Water-based fluids are used for drilling most of vertical and horizontal wells in carbonate reservoirs in Saudi Arabia. Even in moderate and lower permeability formations, drilling solids can invade the formation and cause fines plugging. An XC-polymer based drilling fluid, containing sized calcium carbonate particles (marble), is used to limit the amount of fluids lost to the formation during the drilling operations. However, near wellbore damage was evident from field tests conducted on several vertical wells. High skin factors (+2 to +4) following drilling indicated severe well damage and decreased production potential. The only solutions are drilling additional wells to increase production capacity, or stimulation of existing damaged wells. A stimulation procedure was needed to mitigate the problem.

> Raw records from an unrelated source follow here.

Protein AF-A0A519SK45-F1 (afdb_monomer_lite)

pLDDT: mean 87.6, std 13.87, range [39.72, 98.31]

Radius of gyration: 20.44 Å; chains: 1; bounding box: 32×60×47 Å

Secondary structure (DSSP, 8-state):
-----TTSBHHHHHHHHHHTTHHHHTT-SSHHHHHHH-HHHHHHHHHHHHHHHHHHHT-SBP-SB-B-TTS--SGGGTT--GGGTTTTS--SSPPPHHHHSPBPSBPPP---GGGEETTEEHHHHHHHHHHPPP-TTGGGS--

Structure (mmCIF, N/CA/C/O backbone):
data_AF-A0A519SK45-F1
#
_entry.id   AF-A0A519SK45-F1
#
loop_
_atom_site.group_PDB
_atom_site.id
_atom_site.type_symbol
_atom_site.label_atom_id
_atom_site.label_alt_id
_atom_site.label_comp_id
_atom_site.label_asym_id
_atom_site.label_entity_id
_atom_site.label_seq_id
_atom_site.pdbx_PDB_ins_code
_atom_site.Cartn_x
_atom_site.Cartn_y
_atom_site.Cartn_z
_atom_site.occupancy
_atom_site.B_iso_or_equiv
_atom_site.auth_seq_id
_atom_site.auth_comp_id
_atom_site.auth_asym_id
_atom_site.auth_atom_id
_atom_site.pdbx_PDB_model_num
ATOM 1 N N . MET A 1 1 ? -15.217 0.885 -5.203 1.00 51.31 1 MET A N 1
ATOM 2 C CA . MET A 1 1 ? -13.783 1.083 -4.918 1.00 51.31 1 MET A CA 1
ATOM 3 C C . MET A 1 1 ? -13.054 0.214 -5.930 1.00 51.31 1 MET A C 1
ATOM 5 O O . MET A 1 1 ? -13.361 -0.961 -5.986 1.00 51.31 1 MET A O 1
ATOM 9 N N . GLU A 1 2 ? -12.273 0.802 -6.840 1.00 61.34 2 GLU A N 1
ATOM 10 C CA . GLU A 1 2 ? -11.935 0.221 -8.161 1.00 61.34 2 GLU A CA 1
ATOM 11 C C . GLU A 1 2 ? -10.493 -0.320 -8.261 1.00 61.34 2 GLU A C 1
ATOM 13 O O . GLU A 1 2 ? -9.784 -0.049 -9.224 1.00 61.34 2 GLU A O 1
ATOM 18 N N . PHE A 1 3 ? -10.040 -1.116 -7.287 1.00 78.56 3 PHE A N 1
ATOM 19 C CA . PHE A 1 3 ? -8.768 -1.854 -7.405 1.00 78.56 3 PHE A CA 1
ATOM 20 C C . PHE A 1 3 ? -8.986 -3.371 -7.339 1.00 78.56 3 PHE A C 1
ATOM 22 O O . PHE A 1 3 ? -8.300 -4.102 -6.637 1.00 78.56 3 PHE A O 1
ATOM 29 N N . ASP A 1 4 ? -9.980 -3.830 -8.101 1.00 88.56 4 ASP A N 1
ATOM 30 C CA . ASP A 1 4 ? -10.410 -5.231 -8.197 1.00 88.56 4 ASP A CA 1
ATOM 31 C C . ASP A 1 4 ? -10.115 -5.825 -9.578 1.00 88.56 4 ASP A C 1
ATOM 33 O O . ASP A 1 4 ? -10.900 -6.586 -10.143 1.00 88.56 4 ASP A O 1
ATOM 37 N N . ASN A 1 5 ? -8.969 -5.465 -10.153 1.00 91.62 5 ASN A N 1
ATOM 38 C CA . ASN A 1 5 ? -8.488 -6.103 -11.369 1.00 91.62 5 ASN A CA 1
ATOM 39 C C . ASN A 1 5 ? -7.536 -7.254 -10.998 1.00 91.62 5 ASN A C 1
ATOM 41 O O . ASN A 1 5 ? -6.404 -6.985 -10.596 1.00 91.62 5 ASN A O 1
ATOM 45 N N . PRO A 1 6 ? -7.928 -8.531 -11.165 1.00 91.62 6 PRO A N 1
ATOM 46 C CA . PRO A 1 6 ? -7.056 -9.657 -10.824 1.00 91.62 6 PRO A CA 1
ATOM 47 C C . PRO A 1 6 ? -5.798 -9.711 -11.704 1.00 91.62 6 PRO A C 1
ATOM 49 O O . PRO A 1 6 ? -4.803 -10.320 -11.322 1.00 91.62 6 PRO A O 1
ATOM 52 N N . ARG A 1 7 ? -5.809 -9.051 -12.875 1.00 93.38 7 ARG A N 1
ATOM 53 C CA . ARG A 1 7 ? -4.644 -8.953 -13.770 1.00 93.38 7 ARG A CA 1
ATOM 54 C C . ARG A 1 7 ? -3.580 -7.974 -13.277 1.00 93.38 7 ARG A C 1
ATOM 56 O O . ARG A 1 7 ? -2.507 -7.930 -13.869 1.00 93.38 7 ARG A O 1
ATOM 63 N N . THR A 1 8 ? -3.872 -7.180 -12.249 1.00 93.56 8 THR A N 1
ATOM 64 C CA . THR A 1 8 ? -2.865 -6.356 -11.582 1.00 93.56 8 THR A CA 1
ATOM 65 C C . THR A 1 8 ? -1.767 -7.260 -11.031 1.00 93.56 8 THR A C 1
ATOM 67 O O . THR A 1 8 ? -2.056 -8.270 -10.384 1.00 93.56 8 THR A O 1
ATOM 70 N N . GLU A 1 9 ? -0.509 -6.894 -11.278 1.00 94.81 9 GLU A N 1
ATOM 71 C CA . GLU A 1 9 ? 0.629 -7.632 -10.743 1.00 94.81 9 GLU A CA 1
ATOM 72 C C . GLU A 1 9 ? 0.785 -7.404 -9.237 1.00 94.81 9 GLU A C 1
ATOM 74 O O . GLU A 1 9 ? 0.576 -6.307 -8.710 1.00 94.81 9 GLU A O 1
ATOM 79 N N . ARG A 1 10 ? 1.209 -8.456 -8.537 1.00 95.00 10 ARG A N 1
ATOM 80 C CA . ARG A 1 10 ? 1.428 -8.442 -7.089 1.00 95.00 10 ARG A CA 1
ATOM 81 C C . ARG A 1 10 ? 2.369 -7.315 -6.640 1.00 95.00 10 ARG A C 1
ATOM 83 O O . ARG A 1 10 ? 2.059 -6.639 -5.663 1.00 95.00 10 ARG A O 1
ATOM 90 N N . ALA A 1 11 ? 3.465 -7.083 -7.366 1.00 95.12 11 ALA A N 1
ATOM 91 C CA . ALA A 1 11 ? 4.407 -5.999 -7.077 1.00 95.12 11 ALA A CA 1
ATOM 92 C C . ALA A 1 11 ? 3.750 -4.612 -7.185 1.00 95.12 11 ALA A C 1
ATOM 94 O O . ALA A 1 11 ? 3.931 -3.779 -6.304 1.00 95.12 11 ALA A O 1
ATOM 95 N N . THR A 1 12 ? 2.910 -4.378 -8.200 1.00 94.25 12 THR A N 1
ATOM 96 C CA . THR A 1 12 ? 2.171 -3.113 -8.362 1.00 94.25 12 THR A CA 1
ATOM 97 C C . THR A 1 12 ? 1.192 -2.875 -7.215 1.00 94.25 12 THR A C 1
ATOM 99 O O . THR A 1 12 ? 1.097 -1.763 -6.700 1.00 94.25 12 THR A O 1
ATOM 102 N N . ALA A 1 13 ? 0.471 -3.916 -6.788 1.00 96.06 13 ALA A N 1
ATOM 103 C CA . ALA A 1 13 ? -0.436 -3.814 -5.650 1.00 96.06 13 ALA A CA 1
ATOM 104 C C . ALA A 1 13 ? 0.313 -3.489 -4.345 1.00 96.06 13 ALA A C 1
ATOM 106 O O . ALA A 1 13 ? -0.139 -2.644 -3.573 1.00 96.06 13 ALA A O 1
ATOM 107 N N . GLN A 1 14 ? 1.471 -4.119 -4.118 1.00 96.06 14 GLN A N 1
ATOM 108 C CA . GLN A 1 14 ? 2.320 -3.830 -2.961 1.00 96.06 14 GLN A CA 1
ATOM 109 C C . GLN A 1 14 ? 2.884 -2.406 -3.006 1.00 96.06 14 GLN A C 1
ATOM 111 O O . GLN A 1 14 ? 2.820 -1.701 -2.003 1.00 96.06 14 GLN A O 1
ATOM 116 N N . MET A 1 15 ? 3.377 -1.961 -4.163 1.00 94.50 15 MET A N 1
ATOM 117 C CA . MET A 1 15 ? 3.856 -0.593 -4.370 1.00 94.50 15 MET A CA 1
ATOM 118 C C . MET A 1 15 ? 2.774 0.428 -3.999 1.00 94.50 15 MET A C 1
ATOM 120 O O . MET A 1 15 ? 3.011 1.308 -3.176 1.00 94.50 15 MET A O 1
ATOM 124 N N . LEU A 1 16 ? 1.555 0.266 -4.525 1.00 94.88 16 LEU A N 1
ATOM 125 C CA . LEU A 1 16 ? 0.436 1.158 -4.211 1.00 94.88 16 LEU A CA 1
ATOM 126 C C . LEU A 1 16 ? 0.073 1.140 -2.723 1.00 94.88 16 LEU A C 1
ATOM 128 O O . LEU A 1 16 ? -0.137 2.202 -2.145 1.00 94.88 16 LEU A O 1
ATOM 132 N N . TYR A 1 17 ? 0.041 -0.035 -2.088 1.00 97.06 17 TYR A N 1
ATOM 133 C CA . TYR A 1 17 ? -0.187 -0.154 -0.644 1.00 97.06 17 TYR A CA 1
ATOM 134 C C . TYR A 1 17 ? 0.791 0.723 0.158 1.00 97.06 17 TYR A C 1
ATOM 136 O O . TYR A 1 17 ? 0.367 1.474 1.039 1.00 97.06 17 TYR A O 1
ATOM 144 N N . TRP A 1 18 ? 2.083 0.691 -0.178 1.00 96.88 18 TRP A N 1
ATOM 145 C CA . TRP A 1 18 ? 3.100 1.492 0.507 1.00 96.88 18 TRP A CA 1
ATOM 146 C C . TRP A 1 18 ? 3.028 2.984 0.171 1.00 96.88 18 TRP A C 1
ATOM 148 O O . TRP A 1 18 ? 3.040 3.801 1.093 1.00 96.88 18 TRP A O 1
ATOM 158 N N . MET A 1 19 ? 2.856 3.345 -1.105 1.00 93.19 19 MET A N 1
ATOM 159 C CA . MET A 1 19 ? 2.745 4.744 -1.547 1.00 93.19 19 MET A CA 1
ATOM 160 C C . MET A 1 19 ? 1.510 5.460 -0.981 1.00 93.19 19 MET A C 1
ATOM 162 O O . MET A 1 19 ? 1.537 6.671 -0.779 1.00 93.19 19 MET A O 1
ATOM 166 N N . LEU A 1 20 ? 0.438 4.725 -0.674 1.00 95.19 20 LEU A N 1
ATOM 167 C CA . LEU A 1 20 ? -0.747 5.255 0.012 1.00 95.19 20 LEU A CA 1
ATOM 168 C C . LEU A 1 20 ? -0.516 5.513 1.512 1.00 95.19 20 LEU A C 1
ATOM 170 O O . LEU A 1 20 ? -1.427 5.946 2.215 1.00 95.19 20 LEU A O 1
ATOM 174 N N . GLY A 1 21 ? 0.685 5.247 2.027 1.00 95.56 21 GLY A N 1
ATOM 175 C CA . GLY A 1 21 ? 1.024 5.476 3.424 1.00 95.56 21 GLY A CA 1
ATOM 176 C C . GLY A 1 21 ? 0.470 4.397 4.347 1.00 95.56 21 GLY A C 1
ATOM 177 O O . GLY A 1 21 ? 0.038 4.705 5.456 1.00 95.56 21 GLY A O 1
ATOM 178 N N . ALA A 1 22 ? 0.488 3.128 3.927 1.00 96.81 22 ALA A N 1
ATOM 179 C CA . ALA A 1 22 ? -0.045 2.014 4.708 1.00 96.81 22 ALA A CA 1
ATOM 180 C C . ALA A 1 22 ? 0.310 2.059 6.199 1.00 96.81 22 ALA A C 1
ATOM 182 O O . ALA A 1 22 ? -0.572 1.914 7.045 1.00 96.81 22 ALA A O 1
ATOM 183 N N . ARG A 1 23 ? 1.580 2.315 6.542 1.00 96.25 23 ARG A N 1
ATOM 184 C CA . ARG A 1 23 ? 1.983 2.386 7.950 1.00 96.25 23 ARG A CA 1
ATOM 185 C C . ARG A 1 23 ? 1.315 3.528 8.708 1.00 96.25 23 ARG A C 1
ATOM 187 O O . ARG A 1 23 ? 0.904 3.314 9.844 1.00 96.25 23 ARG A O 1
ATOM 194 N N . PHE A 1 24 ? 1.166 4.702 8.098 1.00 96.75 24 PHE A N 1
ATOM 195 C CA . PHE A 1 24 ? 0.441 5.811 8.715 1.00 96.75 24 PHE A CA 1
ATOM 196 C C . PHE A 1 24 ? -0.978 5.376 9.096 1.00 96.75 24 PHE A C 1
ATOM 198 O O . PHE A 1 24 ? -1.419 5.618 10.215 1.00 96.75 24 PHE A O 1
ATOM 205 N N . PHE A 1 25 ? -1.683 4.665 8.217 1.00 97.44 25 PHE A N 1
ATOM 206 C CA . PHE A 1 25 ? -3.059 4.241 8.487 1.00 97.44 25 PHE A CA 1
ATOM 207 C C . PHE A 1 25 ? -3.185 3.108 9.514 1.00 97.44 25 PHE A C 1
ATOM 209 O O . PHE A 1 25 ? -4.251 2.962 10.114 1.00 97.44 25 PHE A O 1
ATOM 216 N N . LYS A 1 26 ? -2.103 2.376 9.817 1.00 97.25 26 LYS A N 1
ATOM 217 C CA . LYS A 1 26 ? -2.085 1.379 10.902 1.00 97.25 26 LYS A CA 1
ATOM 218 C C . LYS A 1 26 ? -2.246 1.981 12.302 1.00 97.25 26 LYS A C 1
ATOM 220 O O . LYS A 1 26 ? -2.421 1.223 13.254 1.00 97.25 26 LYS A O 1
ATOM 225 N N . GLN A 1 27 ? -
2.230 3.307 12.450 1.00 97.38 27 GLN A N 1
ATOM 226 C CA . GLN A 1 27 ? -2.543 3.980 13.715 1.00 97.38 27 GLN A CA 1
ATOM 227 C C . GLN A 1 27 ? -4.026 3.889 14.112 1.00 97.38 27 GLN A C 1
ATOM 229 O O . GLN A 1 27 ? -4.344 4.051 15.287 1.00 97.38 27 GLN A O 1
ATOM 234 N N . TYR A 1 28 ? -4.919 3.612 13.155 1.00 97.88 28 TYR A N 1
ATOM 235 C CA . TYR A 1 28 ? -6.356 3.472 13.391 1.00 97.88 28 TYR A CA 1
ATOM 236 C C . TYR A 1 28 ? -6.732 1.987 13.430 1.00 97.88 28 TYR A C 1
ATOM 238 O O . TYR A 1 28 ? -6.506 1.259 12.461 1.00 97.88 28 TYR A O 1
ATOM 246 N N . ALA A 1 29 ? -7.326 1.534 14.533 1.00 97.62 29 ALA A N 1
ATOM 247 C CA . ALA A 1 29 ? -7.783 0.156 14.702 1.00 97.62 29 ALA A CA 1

Traditional stimulation efforts in carbonate reservoirs are conducted using regular HCl acid. Rock mechanical studies have indicated wellbore stability after drilling, and rock strength are concerns in the subject formations. It was suspected that an attempt at normal HCl acid matrix stimulation would result in surface washout and enlargement of the wellbore. This is especially true in low permeability (less than 30 mD), fine grain carbonates. This could exacerbate borehole stability problems.
Emulsified acids have been shown to induce deep wormholes in carbonates. These wormholes will serve the same function as perforations to by-pass the drilling damage, yet maintain the integrity of the formation. An emulsified 15 wt. percent HCl - diesel mixture (at 70:30 volume ratio) was evaluated as a portion of an ongoing study of the effects of acid stimulation in carbonate reservoirs.
Currently, there are few accurate methods of laboratory evaluation of this type of stimulation fluid, and scale up-factors are nebulous at best. Traditional tables for matrix type stimulation are inaccurate, and result in excessive acid volumes. Acidizing with large acid volumes is not recommended because of the weak nature of the rock in some fields.
This paper demonstrates a new laboratory core test procedure and provides a novel interpretation of scale-up equations developed for the study. The resulting laboratory data are compared to field results, and show:
1. The test procedure accurately simulates the damaged seen in the formation.
2. The acid can effectively stimulate the formation, while preserving the formation integrity.
3. The acid penetration and “worm-hole wander” can be controlled by monitoring acid injection rate and volume.
4. The scale-up volume equations to be accurate for emulsified acid treatments.